But how big of a deal is “net energy gain” anyway – and what does it mean for future fusion power plants? Here’s what you need to know.
Existing nuclear power plants are operational split – Splits heavier atoms to produce energy. During fission, a neutron collides with a heavy uranium atom, splitting it into lighter atoms, releasing more heat and energy at the same time.

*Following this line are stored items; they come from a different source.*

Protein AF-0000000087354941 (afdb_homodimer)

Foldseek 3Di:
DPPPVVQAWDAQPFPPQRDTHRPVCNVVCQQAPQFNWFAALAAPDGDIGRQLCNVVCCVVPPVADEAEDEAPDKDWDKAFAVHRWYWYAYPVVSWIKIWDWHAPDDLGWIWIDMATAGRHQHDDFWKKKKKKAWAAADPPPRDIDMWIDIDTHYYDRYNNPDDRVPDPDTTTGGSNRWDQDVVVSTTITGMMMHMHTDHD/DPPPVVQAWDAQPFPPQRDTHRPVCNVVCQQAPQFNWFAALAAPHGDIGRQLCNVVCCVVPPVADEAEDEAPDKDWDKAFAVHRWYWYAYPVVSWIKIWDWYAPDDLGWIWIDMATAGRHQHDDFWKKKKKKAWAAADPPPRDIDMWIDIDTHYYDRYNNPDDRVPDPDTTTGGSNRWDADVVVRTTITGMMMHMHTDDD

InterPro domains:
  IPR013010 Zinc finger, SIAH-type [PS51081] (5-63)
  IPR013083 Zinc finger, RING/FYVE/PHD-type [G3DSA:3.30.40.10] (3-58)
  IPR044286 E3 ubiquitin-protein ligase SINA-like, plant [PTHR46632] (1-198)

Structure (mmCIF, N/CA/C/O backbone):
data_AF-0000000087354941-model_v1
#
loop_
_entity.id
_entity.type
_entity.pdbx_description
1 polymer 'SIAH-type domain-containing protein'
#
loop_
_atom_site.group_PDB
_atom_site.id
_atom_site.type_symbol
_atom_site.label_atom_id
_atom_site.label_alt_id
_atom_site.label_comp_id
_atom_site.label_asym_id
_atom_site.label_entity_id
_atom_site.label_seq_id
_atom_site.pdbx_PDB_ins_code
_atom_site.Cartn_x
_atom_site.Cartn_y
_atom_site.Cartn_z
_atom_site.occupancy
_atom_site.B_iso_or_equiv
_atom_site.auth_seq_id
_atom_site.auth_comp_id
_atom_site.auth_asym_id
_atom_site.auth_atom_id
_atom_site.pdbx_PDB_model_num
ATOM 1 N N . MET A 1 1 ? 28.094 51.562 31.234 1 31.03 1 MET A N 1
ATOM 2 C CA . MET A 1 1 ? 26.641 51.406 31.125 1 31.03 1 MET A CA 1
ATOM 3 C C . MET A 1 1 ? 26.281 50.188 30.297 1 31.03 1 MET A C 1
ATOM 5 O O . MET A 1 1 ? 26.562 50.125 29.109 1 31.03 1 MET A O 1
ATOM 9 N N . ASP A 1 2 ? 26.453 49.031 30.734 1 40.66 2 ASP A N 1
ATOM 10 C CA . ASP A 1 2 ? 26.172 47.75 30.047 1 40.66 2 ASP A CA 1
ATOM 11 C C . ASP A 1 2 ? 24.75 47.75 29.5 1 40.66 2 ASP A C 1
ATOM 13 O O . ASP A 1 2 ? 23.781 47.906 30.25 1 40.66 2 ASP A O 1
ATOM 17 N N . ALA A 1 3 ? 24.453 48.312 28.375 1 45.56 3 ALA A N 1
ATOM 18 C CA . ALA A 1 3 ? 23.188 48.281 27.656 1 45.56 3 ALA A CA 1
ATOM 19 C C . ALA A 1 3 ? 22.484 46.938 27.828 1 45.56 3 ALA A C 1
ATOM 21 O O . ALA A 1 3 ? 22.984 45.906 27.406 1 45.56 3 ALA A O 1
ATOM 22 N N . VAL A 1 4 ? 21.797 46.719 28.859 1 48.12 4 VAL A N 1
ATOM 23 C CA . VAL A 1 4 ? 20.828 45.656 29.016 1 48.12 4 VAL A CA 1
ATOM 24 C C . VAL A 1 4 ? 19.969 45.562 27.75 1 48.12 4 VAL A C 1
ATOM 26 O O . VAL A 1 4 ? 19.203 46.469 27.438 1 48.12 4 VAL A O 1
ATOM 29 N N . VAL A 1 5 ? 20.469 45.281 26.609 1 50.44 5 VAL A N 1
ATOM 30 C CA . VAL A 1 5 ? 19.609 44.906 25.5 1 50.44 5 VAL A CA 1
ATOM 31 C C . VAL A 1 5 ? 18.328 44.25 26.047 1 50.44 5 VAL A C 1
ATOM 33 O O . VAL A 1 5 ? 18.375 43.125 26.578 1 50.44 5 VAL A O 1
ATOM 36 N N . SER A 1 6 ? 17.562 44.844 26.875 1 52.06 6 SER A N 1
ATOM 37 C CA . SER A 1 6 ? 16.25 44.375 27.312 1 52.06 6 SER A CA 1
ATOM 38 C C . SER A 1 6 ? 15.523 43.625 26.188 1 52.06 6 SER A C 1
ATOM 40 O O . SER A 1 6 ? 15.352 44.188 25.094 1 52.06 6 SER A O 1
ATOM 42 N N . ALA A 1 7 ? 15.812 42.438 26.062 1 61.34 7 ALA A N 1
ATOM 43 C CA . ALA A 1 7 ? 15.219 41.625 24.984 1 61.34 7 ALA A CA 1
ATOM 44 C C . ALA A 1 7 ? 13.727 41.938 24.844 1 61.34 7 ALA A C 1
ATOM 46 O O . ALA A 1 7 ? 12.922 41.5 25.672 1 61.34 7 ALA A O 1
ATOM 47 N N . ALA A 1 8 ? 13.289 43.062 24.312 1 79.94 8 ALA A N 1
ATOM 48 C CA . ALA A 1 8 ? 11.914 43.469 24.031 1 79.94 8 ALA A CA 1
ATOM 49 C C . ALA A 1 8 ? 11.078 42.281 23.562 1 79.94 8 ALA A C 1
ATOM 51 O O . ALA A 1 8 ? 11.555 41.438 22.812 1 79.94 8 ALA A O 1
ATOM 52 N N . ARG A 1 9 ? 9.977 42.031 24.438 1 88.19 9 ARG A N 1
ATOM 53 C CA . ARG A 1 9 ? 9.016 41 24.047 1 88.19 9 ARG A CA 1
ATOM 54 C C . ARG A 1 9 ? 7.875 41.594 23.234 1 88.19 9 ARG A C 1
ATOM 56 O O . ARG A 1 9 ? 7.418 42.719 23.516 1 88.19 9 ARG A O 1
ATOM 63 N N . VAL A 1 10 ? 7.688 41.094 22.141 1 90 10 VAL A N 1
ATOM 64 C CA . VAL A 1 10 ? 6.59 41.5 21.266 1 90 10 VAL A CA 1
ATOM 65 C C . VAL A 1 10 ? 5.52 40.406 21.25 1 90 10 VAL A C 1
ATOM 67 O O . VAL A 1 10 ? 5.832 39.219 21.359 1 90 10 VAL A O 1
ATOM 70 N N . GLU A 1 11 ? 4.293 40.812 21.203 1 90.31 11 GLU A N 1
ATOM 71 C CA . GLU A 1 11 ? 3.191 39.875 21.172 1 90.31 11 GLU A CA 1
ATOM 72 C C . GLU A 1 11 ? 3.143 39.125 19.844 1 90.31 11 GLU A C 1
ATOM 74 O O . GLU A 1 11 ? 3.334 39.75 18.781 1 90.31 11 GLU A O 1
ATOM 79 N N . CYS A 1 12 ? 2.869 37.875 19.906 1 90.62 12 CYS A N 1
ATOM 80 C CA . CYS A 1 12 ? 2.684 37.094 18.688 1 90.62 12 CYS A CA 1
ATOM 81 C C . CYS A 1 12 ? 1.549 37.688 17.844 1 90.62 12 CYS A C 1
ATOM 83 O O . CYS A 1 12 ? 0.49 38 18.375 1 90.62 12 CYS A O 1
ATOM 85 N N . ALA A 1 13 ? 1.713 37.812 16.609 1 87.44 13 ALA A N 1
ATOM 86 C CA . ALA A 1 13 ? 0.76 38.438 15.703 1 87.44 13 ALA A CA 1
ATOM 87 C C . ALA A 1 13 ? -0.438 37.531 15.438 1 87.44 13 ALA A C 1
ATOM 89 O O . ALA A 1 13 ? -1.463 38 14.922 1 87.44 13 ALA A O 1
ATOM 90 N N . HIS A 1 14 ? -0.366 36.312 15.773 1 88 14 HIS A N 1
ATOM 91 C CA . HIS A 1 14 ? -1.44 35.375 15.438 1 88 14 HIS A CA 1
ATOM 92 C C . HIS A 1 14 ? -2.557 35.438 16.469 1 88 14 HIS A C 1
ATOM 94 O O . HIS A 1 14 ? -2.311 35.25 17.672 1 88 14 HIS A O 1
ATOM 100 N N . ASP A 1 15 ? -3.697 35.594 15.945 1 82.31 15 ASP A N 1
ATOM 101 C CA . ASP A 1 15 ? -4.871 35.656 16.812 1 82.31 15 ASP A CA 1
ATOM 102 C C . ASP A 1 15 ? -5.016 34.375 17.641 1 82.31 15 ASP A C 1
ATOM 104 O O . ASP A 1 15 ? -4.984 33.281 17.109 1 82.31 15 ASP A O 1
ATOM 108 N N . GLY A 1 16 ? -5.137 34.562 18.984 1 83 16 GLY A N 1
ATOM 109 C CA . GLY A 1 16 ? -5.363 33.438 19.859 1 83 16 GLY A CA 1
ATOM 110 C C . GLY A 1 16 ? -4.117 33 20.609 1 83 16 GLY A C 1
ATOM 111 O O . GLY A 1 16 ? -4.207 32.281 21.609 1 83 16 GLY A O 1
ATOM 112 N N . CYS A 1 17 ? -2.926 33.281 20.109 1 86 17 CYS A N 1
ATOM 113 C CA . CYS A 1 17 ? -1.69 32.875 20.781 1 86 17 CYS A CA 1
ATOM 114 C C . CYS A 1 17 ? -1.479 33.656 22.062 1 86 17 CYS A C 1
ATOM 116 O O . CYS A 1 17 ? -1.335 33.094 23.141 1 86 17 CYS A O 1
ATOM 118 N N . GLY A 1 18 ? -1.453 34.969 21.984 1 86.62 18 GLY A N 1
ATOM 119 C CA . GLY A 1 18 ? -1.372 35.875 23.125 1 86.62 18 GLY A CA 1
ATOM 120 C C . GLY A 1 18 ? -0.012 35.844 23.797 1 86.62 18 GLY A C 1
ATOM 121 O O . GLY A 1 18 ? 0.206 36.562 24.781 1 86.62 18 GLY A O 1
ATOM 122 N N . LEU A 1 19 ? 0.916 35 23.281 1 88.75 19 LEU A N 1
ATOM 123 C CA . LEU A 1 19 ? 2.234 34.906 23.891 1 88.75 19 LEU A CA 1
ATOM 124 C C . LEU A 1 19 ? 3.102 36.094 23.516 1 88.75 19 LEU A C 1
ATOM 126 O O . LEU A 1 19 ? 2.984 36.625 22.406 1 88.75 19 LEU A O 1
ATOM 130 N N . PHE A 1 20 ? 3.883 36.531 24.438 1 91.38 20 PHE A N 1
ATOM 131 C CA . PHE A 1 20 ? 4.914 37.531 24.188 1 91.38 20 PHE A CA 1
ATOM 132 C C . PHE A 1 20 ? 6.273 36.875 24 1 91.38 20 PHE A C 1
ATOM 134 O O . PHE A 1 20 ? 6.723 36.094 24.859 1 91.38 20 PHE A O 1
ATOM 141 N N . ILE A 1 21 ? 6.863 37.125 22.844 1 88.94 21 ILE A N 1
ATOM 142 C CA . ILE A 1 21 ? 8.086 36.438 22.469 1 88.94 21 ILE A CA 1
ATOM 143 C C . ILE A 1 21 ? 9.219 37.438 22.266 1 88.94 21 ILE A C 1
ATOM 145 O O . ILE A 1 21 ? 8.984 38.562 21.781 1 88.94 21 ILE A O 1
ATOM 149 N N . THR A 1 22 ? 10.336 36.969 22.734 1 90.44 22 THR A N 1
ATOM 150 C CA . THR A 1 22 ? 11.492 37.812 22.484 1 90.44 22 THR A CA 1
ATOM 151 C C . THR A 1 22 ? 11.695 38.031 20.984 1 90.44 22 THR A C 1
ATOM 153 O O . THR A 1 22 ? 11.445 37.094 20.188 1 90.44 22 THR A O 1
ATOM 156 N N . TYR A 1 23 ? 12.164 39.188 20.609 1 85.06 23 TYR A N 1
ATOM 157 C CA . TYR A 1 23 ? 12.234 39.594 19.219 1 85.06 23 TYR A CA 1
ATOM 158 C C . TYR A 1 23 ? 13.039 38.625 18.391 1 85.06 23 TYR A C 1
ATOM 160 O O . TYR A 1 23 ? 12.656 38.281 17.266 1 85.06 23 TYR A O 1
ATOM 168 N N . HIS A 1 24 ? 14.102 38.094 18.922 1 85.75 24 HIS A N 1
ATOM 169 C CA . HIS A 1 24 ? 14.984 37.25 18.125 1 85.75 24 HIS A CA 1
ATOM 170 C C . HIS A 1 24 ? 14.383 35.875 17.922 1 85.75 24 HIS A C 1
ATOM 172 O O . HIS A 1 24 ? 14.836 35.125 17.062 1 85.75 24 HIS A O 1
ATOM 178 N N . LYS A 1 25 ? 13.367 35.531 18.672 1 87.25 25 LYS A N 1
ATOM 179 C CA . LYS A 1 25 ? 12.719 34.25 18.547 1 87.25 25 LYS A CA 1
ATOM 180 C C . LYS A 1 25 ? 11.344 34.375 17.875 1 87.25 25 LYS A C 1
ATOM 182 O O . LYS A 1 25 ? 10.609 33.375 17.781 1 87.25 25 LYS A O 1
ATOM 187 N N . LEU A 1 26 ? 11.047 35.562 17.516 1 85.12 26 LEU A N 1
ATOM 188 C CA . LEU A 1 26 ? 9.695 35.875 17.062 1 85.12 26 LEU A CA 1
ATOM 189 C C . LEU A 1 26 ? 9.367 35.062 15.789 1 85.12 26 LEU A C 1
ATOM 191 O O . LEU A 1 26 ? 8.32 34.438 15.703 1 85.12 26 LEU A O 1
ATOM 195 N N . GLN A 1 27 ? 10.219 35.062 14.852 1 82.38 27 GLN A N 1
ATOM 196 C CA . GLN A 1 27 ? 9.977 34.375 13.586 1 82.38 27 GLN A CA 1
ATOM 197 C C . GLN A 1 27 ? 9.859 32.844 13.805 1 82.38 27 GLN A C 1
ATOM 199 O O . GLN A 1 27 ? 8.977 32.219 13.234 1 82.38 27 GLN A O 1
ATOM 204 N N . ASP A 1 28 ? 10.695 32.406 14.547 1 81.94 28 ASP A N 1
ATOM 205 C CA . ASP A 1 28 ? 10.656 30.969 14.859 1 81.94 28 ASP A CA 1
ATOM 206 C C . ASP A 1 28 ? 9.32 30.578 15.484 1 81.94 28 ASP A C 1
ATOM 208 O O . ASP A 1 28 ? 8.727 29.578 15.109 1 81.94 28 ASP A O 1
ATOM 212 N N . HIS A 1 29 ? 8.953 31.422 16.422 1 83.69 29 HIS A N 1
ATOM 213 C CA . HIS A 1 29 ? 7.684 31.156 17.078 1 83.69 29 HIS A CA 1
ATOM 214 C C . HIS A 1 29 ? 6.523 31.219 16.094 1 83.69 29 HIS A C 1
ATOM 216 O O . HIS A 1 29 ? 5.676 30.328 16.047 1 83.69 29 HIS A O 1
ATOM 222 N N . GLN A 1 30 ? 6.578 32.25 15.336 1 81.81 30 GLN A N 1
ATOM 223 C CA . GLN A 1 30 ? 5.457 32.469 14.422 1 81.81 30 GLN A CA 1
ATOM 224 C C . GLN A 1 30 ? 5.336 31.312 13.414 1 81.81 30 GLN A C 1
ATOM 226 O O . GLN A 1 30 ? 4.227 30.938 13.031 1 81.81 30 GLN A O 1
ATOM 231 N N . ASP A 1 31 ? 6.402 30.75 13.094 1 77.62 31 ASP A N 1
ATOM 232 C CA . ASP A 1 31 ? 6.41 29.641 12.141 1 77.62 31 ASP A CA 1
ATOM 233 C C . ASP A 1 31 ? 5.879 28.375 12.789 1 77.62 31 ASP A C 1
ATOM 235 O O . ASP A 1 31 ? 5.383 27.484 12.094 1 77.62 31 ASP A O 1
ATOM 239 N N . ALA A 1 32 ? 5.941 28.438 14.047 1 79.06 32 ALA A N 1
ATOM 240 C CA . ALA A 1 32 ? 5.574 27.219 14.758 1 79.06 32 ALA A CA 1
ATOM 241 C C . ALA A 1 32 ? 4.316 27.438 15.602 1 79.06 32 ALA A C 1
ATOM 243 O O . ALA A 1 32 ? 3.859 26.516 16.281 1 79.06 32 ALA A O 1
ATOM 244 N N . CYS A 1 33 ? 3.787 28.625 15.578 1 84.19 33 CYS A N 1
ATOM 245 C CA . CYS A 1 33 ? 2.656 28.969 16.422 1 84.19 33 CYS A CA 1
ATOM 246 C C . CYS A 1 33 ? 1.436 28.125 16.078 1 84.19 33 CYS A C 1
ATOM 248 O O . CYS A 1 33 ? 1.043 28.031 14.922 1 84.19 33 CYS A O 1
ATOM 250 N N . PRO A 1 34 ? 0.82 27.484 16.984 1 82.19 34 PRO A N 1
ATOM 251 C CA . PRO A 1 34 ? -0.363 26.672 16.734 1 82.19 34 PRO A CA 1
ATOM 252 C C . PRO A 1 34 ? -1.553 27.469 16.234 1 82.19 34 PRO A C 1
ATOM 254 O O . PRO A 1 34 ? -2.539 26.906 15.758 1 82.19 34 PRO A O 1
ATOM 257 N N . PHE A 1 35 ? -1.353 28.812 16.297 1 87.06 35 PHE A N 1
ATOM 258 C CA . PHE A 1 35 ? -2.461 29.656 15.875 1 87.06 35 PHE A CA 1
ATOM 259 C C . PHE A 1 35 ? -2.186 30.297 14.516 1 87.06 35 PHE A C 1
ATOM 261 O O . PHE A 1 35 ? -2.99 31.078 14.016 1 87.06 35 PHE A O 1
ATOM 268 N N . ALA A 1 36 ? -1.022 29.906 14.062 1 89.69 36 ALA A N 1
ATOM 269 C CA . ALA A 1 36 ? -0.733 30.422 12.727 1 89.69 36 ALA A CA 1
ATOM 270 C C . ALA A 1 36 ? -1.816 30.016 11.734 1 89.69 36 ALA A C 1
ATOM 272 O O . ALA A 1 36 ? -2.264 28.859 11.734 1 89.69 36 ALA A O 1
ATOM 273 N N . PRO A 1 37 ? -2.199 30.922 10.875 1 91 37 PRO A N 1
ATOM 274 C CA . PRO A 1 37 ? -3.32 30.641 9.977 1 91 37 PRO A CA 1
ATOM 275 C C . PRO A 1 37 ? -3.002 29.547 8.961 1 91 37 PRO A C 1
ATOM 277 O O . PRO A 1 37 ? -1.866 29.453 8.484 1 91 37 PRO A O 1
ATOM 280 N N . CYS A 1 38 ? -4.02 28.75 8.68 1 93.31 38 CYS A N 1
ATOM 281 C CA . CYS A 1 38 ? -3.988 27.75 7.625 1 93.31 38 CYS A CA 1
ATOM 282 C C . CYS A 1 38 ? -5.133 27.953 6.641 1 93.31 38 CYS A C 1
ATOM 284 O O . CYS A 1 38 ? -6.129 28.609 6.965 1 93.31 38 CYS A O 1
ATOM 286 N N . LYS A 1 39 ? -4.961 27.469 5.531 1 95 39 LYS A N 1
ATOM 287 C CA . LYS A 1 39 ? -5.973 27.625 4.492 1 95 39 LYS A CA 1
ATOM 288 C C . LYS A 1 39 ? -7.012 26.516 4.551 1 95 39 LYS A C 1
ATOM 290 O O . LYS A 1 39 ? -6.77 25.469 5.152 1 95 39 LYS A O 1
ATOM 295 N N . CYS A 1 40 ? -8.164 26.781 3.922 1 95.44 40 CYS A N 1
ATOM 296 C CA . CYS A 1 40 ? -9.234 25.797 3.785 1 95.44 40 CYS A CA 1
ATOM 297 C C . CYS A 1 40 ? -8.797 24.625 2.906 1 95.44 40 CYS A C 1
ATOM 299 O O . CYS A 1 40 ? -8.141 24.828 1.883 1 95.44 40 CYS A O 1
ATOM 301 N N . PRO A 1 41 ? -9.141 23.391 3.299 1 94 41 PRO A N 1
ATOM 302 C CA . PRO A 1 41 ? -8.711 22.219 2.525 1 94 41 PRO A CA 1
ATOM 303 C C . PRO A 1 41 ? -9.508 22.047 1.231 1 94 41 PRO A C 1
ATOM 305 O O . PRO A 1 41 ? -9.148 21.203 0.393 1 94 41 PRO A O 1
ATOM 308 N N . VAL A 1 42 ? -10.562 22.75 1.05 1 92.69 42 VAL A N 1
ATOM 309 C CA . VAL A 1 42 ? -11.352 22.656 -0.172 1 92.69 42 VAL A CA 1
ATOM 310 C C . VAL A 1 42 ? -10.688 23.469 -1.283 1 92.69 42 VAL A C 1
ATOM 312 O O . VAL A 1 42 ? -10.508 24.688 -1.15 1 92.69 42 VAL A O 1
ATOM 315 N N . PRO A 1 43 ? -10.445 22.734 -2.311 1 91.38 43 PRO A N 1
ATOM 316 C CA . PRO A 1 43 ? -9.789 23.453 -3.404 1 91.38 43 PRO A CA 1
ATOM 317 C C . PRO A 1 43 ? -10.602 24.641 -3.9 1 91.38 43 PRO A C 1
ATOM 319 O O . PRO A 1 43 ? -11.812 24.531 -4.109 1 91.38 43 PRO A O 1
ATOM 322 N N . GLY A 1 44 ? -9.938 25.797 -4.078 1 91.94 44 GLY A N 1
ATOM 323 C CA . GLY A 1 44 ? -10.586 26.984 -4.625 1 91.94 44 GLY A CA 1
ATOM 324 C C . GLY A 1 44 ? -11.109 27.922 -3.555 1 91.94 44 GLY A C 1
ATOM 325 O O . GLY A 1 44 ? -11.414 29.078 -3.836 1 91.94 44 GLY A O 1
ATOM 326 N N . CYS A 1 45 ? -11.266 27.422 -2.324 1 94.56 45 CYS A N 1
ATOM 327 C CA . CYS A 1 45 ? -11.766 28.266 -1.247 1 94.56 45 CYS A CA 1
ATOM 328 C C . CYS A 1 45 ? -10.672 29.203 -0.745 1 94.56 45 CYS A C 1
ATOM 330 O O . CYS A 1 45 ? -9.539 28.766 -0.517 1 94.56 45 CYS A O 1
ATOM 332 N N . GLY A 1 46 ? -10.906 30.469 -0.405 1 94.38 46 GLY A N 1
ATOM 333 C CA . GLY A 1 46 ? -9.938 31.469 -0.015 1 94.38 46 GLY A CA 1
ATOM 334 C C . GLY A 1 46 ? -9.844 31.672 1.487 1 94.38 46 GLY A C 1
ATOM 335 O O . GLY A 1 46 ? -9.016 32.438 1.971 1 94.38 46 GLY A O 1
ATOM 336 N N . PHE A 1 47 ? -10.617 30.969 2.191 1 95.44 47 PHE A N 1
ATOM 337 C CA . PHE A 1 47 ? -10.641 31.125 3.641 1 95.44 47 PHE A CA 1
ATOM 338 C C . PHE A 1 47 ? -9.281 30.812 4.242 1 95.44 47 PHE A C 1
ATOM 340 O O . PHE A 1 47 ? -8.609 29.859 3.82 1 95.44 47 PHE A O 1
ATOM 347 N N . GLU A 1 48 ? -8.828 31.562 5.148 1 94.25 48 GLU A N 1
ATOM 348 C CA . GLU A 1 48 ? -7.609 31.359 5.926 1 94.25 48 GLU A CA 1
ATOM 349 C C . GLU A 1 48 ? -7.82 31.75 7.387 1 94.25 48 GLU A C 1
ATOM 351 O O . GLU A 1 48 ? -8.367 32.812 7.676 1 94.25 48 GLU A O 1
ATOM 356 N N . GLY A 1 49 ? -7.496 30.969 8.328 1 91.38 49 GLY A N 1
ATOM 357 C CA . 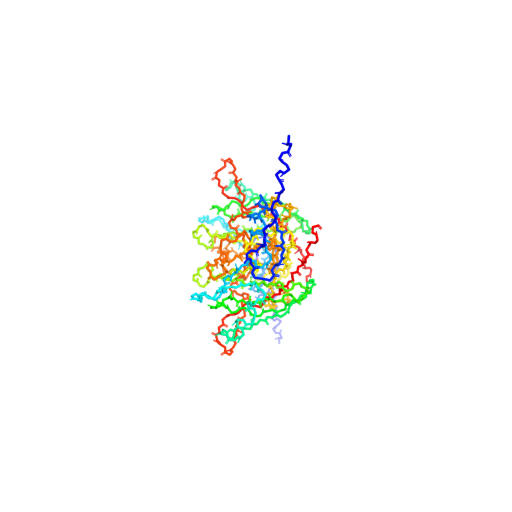GLY A 1 49 ? -7.645 31.219 9.75 1 91.38 49 GLY A CA 1
ATOM 358 C C . GLY A 1 49 ? -6.945 30.188 10.617 1 91.38 49 GLY A C 1
ATOM 359 O O . GLY A 1 49 ? -6.238 29.328 10.102 1 91.38 49 GLY A O 1
ATOM 360 N N . PRO A 1 50 ? -7.035 30.391 11.898 1 89.69 50 PRO A N 1
ATOM 361 C CA . PRO A 1 50 ? -6.465 29.375 12.781 1 89.69 50 PRO A CA 1
ATOM 362 C C . PRO A 1 50 ? -7.016 27.984 12.492 1 89.69 50 PRO A C 1
ATOM 364 O O . PRO A 1 50 ? -8.195 27.828 12.172 1 89.69 50 PRO A O 1
ATOM 367 N N . PRO A 1 51 ? -6.188 26.953 12.594 1 89.06 51 PRO A N 1
ATOM 368 C CA . PRO A 1 51 ? -6.609 25.578 12.273 1 89.06 51 PRO A CA 1
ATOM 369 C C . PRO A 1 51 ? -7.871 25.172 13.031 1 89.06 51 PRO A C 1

Fusion, on the other hand, works in the opposite way – it combines two atoms (mostly two hydrogen atoms) together to form a new element (mostly helium)., The same way stars create energy. In that process, both hydrogen atoms lose a small amount of mass, which is converted into energy according to Einstein’s famous equation, E=mc². Because the speed of light Very very fast – 300,000,000 meters per second – even a small amount of mass is lost and a ton of energy is gained.
What is a “net energy gain” and how did researchers achieve it?
At this point, the researchers were able to successfully combine two hydrogen atoms, but it always takes more energy to react than to get them back. Net energy gain — where they gain more energy than the reaction produces — is the elusive holy grail of fusion research.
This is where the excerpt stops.